The data:
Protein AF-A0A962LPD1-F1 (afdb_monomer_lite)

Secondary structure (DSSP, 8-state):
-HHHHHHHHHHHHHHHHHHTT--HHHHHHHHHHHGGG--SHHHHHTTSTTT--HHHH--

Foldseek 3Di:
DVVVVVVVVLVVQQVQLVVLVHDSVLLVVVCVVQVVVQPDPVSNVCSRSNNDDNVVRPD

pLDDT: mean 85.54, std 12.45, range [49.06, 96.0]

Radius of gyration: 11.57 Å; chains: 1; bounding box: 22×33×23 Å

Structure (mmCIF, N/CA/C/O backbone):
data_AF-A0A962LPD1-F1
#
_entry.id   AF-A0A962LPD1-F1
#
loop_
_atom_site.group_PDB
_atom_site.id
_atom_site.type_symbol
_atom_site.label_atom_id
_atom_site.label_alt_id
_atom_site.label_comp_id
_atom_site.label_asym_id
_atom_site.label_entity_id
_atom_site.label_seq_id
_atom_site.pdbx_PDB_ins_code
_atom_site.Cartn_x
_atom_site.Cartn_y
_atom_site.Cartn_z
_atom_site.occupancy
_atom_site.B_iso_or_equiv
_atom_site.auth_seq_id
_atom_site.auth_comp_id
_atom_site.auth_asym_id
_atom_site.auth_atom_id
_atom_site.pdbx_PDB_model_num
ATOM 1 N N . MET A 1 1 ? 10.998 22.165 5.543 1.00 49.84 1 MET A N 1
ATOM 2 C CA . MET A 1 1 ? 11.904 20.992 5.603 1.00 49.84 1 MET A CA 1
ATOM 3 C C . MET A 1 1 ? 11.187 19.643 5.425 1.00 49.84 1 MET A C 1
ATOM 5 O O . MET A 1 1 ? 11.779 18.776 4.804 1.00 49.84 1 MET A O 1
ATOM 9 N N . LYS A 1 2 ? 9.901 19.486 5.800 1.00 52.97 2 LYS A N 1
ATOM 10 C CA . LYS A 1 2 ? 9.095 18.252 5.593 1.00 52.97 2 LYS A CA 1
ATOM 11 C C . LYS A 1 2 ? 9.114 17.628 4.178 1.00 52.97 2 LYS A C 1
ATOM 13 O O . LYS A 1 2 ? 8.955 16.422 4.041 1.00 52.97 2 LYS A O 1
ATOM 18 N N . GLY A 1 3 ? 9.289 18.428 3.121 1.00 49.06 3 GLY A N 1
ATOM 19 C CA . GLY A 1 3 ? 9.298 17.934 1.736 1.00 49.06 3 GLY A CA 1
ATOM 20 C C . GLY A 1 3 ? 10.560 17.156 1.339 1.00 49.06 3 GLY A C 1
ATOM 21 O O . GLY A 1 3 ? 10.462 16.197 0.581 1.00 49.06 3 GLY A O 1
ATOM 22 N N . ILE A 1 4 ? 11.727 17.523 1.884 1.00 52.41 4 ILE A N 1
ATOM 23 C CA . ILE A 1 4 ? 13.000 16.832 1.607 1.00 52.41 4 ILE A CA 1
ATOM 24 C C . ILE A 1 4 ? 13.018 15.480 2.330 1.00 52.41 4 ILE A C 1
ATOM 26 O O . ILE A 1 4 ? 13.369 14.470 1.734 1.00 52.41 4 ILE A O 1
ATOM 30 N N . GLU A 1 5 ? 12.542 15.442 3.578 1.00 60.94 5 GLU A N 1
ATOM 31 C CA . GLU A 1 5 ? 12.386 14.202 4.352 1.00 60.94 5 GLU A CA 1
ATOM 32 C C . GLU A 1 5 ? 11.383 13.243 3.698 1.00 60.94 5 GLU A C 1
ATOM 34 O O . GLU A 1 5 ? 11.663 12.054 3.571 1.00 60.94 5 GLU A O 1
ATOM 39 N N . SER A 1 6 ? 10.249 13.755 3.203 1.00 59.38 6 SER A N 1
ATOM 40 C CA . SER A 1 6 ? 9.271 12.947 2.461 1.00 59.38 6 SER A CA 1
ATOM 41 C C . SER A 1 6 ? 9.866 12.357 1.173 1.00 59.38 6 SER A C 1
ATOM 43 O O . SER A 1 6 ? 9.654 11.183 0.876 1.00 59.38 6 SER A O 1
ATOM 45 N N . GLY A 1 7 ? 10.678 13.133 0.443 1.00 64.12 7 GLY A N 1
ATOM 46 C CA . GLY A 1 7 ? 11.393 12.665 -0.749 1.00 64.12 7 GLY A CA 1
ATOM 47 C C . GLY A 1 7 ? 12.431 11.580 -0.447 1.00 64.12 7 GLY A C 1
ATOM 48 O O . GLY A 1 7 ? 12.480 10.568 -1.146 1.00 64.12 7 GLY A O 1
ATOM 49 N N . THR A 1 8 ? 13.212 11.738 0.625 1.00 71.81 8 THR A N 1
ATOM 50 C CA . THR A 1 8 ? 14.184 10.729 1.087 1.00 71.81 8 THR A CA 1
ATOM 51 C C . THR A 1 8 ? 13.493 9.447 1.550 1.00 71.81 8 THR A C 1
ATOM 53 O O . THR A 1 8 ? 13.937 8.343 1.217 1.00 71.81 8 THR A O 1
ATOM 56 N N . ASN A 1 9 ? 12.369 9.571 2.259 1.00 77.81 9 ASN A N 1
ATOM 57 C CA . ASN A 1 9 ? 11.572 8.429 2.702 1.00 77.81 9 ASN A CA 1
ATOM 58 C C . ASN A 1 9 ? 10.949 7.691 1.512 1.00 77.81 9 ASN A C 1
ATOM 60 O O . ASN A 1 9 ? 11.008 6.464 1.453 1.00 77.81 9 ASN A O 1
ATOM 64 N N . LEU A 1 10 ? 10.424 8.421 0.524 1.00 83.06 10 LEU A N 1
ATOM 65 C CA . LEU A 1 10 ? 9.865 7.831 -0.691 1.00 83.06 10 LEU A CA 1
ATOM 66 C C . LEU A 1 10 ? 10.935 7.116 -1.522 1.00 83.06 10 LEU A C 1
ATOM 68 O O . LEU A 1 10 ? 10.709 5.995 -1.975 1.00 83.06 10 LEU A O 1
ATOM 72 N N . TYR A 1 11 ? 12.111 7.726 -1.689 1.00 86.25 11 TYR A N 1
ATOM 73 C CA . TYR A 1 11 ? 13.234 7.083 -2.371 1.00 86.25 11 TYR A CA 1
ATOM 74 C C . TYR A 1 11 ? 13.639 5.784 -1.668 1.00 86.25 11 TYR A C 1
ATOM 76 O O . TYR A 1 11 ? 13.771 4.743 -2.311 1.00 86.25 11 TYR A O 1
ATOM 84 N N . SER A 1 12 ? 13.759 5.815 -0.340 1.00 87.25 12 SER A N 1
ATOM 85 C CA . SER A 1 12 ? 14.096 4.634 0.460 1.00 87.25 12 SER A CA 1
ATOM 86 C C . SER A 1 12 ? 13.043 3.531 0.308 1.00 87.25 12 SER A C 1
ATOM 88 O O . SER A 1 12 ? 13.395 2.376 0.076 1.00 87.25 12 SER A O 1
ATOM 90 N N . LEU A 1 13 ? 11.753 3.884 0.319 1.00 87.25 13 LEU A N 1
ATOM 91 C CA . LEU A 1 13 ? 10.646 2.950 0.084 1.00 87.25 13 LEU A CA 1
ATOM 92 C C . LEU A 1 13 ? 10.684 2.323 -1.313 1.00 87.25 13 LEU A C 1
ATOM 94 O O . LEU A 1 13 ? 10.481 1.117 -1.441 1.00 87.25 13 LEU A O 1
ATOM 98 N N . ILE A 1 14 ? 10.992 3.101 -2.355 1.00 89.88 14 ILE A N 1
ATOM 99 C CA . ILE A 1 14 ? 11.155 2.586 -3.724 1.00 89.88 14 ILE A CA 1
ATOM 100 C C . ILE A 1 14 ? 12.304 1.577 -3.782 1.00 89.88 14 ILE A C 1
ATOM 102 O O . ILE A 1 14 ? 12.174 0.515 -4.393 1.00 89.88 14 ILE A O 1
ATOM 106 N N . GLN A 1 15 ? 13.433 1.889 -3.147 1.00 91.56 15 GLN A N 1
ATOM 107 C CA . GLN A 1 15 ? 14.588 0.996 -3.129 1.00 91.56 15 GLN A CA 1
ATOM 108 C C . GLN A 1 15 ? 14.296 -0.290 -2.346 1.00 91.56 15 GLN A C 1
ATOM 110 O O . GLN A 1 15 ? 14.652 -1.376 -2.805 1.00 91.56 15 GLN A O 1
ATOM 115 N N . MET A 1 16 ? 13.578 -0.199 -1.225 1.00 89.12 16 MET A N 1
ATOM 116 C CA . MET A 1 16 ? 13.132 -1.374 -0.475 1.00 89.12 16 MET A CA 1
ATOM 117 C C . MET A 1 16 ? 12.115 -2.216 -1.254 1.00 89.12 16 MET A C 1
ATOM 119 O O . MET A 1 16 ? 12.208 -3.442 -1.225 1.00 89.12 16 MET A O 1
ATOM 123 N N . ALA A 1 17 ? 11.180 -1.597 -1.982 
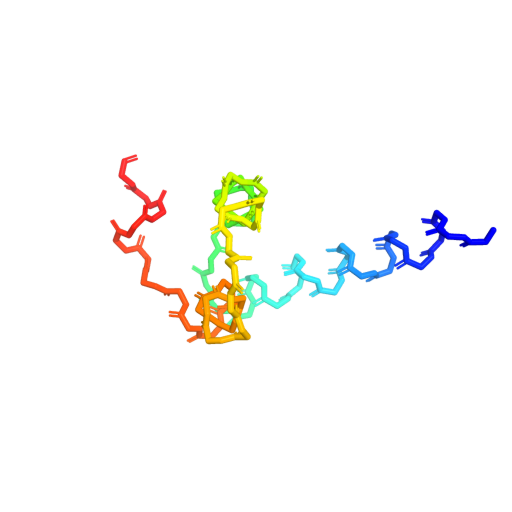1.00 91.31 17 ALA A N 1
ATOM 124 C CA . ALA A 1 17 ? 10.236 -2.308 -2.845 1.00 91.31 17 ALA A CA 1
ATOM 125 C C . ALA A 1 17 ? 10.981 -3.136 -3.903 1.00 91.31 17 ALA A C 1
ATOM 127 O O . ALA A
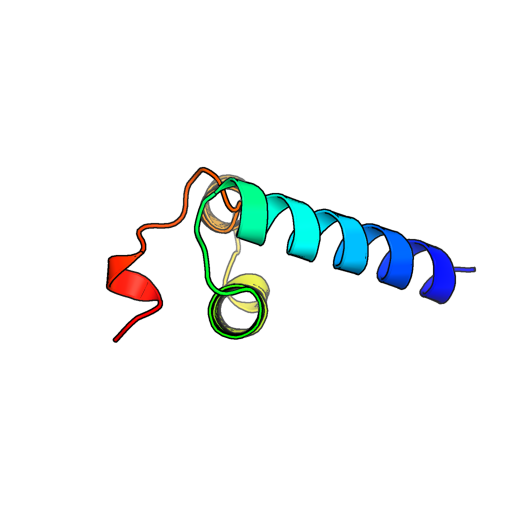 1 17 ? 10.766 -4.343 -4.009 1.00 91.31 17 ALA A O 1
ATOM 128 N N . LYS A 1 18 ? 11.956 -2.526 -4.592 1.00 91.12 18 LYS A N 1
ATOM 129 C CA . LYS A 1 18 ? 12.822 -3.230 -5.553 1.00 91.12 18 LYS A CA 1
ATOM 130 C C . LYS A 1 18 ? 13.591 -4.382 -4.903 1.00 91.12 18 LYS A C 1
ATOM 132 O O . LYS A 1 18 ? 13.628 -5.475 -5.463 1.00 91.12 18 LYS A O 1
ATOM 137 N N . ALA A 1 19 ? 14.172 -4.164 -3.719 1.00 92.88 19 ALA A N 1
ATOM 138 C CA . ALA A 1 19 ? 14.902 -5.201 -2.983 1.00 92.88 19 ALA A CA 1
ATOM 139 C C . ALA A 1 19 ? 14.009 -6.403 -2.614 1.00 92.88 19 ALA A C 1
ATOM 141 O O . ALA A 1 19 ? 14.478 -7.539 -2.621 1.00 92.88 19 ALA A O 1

...

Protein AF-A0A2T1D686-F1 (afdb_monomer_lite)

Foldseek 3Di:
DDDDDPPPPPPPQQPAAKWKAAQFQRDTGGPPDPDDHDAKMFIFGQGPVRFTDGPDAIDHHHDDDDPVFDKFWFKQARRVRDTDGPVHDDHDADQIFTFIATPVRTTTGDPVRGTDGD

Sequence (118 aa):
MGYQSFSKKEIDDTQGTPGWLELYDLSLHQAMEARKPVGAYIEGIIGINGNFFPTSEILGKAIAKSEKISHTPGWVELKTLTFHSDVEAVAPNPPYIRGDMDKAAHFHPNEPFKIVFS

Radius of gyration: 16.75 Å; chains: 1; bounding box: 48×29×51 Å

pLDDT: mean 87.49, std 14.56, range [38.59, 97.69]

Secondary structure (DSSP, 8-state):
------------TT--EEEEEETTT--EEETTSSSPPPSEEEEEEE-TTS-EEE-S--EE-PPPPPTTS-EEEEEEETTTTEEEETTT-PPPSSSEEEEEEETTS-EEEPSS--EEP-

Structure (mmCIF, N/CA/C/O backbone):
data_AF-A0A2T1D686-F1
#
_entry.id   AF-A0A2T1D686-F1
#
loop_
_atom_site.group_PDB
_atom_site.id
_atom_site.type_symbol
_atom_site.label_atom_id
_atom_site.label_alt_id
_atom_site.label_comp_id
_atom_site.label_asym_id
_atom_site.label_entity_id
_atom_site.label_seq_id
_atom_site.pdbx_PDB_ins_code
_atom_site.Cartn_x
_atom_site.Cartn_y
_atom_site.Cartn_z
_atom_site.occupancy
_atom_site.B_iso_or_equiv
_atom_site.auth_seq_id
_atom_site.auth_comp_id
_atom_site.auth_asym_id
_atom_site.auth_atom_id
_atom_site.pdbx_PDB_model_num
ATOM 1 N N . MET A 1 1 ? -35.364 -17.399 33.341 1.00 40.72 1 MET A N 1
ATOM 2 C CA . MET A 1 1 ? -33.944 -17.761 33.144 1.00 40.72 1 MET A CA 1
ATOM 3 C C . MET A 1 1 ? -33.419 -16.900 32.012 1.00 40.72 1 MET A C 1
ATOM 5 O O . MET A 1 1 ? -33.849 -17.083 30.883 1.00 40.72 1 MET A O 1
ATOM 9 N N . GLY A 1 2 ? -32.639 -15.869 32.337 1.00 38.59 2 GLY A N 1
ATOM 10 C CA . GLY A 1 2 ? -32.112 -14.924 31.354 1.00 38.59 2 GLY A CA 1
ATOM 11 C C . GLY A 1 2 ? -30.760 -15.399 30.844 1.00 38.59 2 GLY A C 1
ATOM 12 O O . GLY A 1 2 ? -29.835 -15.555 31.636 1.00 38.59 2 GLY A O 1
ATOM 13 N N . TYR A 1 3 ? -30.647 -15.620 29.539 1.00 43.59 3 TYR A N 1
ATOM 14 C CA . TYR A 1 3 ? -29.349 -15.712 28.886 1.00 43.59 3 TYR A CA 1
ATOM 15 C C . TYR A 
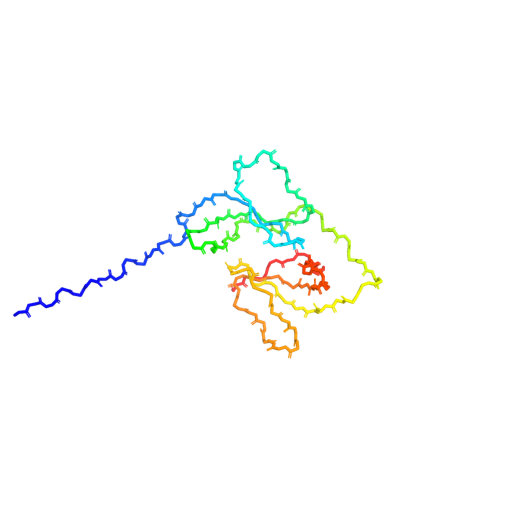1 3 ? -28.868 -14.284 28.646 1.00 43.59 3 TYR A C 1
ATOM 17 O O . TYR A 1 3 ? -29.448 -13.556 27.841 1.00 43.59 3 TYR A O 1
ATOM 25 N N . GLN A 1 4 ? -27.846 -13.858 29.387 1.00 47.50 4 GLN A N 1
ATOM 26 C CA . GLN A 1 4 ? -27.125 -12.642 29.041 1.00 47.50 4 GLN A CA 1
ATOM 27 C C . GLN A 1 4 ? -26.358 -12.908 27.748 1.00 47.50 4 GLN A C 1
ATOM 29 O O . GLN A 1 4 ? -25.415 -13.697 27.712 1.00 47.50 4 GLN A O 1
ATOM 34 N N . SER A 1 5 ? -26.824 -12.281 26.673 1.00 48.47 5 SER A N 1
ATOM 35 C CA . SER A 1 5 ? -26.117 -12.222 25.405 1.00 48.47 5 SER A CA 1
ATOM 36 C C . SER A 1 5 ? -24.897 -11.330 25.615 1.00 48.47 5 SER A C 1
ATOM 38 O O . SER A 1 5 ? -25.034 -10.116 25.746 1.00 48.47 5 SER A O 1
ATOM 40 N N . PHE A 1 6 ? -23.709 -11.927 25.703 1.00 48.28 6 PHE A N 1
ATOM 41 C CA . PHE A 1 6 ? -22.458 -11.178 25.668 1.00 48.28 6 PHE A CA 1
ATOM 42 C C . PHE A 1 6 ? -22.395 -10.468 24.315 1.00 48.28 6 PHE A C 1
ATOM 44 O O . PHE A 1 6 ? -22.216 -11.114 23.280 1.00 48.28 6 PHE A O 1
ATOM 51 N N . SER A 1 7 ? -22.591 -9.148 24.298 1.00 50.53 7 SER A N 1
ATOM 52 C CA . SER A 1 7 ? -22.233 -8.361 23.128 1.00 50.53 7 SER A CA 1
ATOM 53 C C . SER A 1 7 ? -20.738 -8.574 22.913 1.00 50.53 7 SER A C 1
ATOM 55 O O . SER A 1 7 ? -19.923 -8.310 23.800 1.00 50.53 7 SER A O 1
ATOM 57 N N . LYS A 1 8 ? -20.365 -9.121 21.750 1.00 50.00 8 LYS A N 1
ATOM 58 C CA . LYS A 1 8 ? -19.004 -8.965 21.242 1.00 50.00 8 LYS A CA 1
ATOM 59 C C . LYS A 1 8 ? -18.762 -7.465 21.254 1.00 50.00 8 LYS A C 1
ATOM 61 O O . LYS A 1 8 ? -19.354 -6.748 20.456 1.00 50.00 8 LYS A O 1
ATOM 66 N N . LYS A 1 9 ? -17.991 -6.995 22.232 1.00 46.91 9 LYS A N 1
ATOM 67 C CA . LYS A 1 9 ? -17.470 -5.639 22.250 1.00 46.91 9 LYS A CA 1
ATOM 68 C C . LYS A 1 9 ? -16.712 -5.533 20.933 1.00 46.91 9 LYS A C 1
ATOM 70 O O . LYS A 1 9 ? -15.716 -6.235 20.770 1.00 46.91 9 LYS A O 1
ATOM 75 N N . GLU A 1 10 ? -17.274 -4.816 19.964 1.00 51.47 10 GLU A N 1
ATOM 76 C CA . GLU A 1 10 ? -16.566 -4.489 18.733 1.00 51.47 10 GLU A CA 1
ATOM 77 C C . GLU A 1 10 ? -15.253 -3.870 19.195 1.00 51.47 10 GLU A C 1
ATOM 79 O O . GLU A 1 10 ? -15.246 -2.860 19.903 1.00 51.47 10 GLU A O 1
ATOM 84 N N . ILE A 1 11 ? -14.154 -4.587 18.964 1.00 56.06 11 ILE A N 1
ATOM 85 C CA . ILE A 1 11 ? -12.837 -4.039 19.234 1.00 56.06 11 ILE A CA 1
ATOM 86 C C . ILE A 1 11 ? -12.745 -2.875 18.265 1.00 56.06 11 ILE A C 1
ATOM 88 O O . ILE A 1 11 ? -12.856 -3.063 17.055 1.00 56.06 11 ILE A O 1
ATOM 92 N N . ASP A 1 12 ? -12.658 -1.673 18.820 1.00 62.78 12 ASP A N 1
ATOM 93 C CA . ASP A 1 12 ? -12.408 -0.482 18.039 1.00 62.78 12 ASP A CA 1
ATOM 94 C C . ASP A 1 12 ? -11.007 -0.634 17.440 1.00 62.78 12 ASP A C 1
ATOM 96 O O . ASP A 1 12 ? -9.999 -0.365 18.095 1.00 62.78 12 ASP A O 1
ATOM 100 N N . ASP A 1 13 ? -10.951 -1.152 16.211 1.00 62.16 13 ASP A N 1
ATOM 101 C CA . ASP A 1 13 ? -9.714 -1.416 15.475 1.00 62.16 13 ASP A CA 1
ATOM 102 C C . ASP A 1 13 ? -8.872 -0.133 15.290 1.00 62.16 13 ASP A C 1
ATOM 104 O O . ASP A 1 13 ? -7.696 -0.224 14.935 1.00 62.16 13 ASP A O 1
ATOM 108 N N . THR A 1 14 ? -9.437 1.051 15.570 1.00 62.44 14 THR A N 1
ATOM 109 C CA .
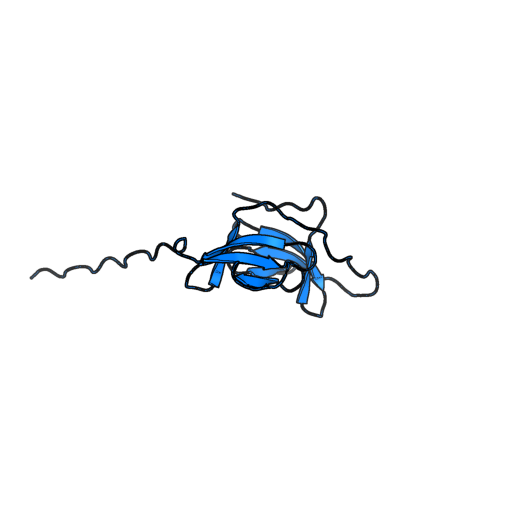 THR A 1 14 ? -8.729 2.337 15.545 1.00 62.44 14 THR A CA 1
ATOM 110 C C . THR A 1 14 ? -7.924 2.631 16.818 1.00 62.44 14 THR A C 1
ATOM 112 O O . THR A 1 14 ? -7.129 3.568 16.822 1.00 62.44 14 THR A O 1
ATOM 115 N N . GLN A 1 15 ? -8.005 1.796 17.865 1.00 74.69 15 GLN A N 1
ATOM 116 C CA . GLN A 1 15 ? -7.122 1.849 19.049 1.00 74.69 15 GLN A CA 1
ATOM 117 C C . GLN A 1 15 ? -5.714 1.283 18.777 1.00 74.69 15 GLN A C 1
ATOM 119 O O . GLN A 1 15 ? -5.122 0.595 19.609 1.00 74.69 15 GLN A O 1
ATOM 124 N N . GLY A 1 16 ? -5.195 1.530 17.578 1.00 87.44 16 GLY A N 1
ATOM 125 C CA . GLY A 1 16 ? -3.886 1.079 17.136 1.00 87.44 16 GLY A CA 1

The task:
Set down precisely the lines above between the line holding "ATOM 99 C CA" and the line holding "ATOM 107 C CA", inclusive, and nothing beyond them.

Answer space:
ATOM 99 C CA . ILE A 1 14 ? 11.155 2.586 -3.724 1.00 89.88 14 ILE A CA 1
ATOM 100 C C . ILE A 1 14 ? 12.304 1.577 -3.782 1.00 89.88 14 ILE A C 1
ATOM 102 O O . ILE A 1 14 ? 12.174 0.515 -4.393 1.00 89.88 14 ILE A O 1
ATOM 106 N N . GLN A 1 15 ? 13.433 1.889 -3.147 1.00 91.56 15 GLN A N 1
ATOM 107 C CA . GLN A 1 15 ? 14.588 0.996 -3.129 1.00 91.56 15 GLN A CA 1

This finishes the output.